ASC’s debt and cash flow levels indicate room for improvement. Its cash flow coverage of less than a quarter of debt means that operating efficiency could be an issue. However, the company exhibits an ability to meet its near term obligations should an adverse event occur. I admit this is a fairly basic analysis for ASC’s financial health. Other important fundamentals need to be considered alongside. I recommend you continue to research Ardmore Shipping to get a better picture of the stock by looking at:
- 1. Future Outlook: What are well-informed industry analysts predicting for ASC’s future growth? Take a look at our free research report of analyst consensus for ASC’s outlook.

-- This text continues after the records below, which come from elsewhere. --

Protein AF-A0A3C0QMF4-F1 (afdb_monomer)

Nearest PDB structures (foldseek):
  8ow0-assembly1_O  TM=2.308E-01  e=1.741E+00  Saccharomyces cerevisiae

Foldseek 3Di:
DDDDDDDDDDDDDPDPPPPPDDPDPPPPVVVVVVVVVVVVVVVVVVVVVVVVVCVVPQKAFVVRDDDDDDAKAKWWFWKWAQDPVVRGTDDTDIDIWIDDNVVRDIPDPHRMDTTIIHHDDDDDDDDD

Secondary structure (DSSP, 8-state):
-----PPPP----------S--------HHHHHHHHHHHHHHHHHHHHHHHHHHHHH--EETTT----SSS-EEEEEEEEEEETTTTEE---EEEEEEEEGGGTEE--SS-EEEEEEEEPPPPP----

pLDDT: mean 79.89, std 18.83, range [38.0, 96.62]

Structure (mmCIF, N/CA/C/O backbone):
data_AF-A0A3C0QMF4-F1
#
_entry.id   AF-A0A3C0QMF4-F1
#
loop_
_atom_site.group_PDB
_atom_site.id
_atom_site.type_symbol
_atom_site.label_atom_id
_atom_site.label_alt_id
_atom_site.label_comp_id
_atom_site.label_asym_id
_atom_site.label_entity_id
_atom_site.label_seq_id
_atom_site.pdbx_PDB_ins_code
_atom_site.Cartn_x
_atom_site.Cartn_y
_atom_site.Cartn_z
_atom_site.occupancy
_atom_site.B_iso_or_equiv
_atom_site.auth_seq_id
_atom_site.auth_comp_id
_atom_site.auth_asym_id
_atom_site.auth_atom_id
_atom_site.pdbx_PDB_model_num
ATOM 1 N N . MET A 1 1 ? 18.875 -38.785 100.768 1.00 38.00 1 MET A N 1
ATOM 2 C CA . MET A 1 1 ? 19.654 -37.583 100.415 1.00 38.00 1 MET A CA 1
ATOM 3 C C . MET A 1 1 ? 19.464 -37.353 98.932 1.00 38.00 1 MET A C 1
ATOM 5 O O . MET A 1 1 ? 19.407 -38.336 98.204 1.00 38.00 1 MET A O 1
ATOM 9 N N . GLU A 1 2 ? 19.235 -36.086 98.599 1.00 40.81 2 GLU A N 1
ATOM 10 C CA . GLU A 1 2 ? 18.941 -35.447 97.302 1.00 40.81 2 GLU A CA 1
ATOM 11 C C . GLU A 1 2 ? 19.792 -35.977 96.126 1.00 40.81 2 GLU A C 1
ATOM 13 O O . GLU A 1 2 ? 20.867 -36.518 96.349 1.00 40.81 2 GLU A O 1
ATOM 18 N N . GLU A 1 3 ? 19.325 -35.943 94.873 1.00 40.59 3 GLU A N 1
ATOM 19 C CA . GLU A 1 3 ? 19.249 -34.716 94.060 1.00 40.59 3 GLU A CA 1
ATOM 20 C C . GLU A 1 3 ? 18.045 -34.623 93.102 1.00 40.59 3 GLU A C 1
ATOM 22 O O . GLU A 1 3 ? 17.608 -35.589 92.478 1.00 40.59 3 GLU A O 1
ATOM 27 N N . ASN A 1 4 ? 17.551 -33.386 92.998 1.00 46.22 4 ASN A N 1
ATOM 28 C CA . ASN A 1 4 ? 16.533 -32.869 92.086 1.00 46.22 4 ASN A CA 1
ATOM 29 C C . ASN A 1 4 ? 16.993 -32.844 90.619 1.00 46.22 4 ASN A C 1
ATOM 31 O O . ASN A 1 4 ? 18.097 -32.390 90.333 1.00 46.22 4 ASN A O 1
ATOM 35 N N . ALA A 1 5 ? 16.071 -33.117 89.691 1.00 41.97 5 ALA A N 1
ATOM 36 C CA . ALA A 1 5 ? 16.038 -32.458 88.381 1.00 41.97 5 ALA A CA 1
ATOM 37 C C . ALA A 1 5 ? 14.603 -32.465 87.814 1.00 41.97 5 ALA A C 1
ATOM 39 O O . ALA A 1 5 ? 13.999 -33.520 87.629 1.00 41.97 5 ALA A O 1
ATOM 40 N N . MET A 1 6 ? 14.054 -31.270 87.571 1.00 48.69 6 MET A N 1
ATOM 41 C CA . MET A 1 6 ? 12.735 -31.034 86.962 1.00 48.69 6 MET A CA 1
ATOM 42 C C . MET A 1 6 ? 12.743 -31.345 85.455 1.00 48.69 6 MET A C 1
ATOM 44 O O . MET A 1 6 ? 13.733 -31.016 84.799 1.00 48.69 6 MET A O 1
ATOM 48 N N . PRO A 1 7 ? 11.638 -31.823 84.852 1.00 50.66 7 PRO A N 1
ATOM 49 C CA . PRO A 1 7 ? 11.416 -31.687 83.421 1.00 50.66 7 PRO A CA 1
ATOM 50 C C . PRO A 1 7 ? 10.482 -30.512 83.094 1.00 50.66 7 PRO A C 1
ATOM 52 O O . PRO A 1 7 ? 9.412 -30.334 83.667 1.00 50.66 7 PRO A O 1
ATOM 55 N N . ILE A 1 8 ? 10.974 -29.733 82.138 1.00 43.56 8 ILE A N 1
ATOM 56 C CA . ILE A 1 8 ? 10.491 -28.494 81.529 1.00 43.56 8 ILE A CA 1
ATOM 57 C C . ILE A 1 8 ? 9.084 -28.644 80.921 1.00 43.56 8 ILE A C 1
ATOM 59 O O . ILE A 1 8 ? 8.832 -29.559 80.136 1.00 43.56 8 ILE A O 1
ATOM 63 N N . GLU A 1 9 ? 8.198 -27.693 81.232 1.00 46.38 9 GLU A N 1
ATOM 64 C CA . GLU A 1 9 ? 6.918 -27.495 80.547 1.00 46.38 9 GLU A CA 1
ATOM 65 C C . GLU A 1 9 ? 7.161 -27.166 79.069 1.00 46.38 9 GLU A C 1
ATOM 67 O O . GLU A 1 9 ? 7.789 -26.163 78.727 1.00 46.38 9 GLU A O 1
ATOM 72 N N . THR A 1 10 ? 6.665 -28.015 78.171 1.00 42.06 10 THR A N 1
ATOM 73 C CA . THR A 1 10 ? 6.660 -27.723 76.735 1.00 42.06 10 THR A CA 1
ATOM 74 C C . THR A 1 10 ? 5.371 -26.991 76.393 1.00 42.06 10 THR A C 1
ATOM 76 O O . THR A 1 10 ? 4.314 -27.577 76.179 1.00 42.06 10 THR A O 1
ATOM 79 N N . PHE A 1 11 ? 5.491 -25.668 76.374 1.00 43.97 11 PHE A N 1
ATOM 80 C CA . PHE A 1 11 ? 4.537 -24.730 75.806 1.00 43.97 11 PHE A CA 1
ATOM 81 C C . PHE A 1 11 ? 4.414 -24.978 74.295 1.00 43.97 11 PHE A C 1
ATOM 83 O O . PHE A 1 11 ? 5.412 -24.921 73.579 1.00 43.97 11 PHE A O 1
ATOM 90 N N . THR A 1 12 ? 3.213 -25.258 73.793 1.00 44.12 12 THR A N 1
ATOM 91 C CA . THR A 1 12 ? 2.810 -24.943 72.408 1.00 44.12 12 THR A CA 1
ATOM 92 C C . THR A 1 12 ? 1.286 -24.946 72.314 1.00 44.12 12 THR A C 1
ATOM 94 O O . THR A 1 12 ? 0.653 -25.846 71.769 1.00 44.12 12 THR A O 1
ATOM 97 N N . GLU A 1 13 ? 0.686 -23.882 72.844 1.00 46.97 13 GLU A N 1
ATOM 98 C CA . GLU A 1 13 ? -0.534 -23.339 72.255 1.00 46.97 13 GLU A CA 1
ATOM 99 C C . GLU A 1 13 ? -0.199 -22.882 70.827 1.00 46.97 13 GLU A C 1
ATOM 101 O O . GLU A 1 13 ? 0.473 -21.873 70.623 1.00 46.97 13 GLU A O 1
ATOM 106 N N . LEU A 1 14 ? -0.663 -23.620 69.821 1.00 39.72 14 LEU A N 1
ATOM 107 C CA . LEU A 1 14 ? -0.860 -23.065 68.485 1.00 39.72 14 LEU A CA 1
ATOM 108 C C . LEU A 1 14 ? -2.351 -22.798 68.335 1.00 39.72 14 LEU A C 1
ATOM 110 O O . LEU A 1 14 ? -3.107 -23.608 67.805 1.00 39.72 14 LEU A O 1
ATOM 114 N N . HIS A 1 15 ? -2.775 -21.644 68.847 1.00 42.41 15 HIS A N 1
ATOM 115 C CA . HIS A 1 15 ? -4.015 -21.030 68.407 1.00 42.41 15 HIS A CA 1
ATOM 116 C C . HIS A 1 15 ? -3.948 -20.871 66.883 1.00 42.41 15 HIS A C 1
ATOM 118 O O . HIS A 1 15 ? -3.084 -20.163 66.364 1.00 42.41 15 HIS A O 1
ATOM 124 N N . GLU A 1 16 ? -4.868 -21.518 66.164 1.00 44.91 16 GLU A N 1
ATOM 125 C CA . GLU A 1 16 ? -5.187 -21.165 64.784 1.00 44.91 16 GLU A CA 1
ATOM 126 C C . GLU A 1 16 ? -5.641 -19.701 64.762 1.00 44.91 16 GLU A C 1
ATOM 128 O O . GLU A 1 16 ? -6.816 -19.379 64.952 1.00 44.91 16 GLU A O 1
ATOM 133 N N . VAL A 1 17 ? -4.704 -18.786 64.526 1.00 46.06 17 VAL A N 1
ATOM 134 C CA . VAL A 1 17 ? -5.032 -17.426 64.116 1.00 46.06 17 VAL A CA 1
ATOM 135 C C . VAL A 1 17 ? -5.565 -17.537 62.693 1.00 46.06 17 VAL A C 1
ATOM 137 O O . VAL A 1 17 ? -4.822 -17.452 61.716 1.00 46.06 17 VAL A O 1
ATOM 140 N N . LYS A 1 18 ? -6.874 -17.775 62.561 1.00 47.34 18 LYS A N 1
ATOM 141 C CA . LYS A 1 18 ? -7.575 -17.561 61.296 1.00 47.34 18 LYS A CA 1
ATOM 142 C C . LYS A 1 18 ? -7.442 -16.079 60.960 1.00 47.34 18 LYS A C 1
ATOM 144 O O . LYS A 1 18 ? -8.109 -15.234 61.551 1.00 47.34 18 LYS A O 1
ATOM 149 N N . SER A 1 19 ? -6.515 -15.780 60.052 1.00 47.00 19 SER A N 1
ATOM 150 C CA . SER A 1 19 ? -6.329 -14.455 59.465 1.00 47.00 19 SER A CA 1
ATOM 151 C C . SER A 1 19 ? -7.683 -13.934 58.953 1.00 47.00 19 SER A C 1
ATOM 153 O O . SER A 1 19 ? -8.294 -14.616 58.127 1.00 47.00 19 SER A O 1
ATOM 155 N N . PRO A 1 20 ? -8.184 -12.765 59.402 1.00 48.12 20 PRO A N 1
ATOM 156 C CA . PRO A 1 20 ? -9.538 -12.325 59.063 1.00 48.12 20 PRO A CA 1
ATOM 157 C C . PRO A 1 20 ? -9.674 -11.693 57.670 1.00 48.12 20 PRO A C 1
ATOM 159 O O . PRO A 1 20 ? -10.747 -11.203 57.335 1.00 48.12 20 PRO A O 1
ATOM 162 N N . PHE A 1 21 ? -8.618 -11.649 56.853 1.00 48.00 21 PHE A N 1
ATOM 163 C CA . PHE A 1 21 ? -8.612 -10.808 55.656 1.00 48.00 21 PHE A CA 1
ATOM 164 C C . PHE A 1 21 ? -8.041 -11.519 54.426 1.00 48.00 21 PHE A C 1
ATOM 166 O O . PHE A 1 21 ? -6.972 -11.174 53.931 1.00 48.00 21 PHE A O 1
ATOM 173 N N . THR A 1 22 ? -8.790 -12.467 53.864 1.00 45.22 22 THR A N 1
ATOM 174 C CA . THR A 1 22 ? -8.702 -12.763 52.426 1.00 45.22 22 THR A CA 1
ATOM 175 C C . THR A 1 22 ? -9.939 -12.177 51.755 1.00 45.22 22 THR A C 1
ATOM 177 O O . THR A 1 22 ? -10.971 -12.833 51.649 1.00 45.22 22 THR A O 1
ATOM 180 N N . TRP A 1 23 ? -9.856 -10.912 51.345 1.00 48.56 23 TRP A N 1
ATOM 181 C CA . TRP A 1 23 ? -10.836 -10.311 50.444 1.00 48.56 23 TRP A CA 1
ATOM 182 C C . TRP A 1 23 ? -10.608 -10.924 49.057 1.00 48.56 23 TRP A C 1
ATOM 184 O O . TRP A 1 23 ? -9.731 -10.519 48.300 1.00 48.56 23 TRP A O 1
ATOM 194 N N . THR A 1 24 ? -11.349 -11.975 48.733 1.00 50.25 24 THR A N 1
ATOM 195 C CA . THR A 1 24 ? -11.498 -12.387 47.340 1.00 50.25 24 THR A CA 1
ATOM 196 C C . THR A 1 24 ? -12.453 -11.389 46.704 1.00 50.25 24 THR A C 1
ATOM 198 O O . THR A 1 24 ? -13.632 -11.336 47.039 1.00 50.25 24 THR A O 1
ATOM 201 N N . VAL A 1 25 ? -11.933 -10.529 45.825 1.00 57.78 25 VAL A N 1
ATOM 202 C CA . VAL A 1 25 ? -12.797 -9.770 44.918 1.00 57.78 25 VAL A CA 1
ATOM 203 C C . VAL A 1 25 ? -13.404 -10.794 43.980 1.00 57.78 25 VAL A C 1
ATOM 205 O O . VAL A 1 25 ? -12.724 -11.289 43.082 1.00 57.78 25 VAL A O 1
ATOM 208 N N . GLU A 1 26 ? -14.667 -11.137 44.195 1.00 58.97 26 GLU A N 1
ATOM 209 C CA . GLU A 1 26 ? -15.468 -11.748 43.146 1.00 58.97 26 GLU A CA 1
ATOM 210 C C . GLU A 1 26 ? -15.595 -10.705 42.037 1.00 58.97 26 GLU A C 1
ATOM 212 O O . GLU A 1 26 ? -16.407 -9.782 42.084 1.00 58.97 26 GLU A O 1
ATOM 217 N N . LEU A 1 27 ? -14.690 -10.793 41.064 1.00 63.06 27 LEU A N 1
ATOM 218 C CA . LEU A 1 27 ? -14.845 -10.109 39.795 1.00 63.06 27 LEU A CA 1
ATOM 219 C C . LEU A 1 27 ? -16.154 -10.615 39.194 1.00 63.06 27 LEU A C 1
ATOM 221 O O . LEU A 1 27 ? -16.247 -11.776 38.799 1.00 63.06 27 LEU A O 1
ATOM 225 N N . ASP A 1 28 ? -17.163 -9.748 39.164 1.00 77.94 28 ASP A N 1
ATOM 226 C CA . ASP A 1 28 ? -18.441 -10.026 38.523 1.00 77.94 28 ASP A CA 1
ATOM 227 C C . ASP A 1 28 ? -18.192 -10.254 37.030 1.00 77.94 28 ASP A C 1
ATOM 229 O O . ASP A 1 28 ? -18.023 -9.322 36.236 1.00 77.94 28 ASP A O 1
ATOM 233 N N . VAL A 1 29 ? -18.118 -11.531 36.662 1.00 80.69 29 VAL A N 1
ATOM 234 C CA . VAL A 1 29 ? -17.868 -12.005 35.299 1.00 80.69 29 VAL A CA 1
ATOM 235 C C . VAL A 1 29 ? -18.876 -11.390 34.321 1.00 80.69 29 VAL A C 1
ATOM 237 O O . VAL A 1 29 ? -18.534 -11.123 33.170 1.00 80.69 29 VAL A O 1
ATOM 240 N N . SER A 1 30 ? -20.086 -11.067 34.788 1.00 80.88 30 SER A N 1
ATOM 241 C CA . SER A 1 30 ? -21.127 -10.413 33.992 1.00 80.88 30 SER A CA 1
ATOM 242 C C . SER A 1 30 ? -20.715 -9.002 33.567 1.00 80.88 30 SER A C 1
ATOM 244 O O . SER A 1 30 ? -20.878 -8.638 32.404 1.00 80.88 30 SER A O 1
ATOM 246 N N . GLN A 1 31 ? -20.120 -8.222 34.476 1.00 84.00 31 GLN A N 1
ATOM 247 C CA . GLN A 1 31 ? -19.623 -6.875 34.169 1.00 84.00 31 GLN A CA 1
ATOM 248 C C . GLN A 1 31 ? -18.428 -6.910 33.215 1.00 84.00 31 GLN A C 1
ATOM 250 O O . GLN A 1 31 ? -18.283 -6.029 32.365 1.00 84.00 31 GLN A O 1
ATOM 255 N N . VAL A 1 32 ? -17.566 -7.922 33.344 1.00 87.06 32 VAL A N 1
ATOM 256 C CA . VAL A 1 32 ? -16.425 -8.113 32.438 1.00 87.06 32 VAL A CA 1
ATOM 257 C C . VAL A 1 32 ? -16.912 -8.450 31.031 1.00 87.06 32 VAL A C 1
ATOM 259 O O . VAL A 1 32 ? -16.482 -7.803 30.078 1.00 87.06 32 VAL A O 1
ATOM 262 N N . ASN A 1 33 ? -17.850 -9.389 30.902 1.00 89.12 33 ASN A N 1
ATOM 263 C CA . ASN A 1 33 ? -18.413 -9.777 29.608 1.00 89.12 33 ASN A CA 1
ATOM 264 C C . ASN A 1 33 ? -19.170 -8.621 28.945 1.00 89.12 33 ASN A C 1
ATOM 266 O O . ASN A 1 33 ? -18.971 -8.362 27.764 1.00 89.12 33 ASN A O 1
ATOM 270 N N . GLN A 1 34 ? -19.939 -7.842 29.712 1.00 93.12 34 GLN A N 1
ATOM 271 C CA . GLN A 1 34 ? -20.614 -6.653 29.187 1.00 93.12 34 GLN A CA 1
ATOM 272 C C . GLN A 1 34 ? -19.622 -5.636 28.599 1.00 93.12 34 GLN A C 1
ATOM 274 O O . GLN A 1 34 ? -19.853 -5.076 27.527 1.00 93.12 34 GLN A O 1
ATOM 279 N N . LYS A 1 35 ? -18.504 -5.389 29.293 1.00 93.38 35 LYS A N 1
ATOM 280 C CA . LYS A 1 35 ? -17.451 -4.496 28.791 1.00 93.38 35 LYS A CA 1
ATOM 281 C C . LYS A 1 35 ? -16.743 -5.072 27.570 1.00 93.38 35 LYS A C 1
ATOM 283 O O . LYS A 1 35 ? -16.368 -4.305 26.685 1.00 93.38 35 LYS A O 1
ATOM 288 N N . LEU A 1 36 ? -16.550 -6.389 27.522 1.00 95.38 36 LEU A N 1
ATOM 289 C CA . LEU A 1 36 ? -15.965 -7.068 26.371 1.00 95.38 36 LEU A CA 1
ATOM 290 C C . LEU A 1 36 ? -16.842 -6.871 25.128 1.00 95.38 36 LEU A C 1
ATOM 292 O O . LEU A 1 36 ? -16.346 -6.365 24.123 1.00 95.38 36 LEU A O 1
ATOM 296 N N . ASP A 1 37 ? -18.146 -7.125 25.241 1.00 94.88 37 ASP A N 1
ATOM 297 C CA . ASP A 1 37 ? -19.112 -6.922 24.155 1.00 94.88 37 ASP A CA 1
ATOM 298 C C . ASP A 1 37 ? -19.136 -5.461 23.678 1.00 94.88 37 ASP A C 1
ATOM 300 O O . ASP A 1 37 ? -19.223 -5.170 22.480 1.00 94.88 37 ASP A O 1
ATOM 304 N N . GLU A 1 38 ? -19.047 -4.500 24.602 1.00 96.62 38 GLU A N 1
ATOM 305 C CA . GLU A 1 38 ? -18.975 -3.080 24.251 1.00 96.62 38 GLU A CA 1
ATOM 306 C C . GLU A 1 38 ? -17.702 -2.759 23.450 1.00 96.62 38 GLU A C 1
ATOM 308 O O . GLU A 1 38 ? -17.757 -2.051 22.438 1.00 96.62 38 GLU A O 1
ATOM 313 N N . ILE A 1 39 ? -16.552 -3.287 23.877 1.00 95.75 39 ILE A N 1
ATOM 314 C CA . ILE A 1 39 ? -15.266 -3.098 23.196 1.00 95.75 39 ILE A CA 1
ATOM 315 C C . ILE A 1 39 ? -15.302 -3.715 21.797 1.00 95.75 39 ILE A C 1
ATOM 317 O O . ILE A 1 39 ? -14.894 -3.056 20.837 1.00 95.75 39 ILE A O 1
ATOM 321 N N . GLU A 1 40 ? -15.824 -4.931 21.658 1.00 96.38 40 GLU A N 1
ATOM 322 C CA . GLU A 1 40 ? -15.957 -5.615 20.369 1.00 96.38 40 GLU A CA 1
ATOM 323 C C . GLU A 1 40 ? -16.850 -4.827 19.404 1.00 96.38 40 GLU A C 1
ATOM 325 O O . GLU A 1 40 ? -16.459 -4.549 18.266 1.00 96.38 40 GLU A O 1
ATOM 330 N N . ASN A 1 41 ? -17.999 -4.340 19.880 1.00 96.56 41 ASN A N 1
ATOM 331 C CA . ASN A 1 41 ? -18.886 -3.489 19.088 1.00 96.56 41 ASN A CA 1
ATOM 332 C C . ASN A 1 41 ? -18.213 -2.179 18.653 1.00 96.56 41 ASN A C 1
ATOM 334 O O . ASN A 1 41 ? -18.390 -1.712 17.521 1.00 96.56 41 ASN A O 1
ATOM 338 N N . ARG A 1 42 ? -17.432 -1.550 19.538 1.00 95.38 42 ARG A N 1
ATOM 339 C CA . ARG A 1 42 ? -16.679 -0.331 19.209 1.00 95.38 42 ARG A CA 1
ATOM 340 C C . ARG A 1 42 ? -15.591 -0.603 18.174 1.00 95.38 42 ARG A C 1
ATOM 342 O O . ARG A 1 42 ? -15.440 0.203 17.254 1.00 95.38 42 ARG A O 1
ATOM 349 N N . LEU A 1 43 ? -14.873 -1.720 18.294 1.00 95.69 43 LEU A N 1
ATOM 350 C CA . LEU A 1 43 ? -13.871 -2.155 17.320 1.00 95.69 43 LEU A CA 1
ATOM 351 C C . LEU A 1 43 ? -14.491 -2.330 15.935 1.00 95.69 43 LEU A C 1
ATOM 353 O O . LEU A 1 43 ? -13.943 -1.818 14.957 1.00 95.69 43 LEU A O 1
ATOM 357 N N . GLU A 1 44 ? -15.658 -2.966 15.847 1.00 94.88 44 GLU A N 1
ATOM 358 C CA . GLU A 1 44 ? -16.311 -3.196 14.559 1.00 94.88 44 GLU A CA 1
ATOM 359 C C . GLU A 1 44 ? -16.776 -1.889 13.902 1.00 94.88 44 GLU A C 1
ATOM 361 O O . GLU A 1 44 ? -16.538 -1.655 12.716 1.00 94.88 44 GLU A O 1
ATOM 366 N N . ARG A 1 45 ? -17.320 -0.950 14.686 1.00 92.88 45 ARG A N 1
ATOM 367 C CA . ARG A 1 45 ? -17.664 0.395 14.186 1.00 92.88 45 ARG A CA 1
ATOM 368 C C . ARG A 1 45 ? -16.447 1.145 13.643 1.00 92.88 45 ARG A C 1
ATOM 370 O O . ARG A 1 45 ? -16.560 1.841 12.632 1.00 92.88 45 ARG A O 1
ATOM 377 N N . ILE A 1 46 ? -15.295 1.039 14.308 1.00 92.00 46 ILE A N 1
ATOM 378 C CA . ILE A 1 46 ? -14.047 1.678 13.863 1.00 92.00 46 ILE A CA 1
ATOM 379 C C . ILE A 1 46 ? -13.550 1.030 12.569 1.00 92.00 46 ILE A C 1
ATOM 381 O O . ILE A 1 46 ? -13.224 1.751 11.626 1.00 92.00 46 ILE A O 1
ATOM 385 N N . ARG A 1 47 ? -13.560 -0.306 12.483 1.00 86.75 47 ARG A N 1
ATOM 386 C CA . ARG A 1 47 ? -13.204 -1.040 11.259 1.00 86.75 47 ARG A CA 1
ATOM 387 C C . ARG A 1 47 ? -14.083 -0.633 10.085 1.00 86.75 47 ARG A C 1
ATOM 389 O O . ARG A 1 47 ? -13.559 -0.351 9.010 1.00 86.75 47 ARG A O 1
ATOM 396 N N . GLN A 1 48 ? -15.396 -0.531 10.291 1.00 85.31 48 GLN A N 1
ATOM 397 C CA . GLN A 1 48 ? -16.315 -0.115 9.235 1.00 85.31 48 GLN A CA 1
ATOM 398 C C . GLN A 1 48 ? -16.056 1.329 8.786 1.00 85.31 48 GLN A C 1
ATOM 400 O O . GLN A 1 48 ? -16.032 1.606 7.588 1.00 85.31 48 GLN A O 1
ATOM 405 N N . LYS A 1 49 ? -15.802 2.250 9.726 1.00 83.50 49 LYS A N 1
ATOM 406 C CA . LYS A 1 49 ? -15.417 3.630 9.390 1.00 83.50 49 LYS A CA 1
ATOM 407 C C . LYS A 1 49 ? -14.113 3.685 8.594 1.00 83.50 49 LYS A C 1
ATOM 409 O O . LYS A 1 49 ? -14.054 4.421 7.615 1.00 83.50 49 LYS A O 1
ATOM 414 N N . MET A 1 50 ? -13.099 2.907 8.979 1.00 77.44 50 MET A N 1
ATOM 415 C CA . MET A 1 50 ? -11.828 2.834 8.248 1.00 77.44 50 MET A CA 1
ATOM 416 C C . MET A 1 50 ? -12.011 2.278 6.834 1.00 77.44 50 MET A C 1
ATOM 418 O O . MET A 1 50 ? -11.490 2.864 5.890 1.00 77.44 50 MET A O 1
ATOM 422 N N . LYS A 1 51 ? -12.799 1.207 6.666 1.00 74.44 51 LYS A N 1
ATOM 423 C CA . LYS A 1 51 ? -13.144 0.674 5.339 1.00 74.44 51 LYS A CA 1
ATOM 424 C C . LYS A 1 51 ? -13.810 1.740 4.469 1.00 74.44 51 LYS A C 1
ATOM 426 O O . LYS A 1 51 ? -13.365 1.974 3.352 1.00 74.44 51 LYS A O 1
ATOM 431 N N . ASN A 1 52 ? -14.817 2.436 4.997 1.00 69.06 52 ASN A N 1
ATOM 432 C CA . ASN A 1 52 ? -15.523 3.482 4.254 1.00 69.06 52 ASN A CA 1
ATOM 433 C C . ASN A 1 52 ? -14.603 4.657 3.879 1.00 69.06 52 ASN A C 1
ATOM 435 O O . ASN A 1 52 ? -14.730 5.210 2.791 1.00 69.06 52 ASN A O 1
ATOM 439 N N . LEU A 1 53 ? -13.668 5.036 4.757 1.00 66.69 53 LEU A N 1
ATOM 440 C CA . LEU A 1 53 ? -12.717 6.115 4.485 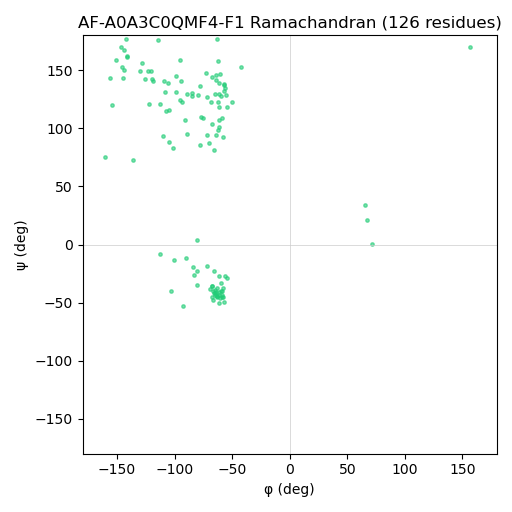1.00 66.69 53 LEU A CA 1
ATOM 441 C C . LEU A 1 53 ? -11.697 5.729 3.401 1.00 66.69 53 LEU A C 1
ATOM 443 O O . LEU A 1 53 ? -11.375 6.558 2.555 1.00 66.69 53 LEU A O 1
ATOM 447 N N . ASN A 1 54 ? -11.235 4.475 3.388 1.00 62.59 54 ASN A N 1
ATOM 448 C CA . ASN A 1 54 ? -10.347 3.970 2.336 1.00 62.59 54 ASN A CA 1
ATOM 449 C C . ASN A 1 54 ? -11.032 3.949 0.963 1.00 62.59 54 ASN A C 1
ATOM 451 O O . ASN A 1 54 ? -10.418 4.338 -0.025 1.00 62.59 54 ASN A O 1
ATOM 455 N N . VAL A 1 55 ? -12.317 3.583 0.900 1.00 61.12 55 VAL A N 1
ATOM 456 C CA . VAL A 1 55 ? -13.089 3.623 -0.357 1.00 61.12 55 VAL A CA 1
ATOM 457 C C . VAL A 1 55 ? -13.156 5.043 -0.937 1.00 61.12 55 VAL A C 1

- 2. Valuation: What is ASC worth today? Is the stock undervalued, even when its growth outlook is factored into its intrinsic value? The intrinsic value infographic in our free research report helps visualize whether ASC is currently mispriced by the market.
- 3. Other High-Performing Stocks: Are there other stocks that provide better prospects with proven track records? Explore our free list of these great stocks here.
To help readers see pass the short term volatility of the financial market, we aim to bring you a long-term focused research analysis purely driven by fundamental data. Note that our analysis does not factor in the latest price sensitive company announcements.
The author is an independent contributor and at the time of publication had no position in the stocks mentioned.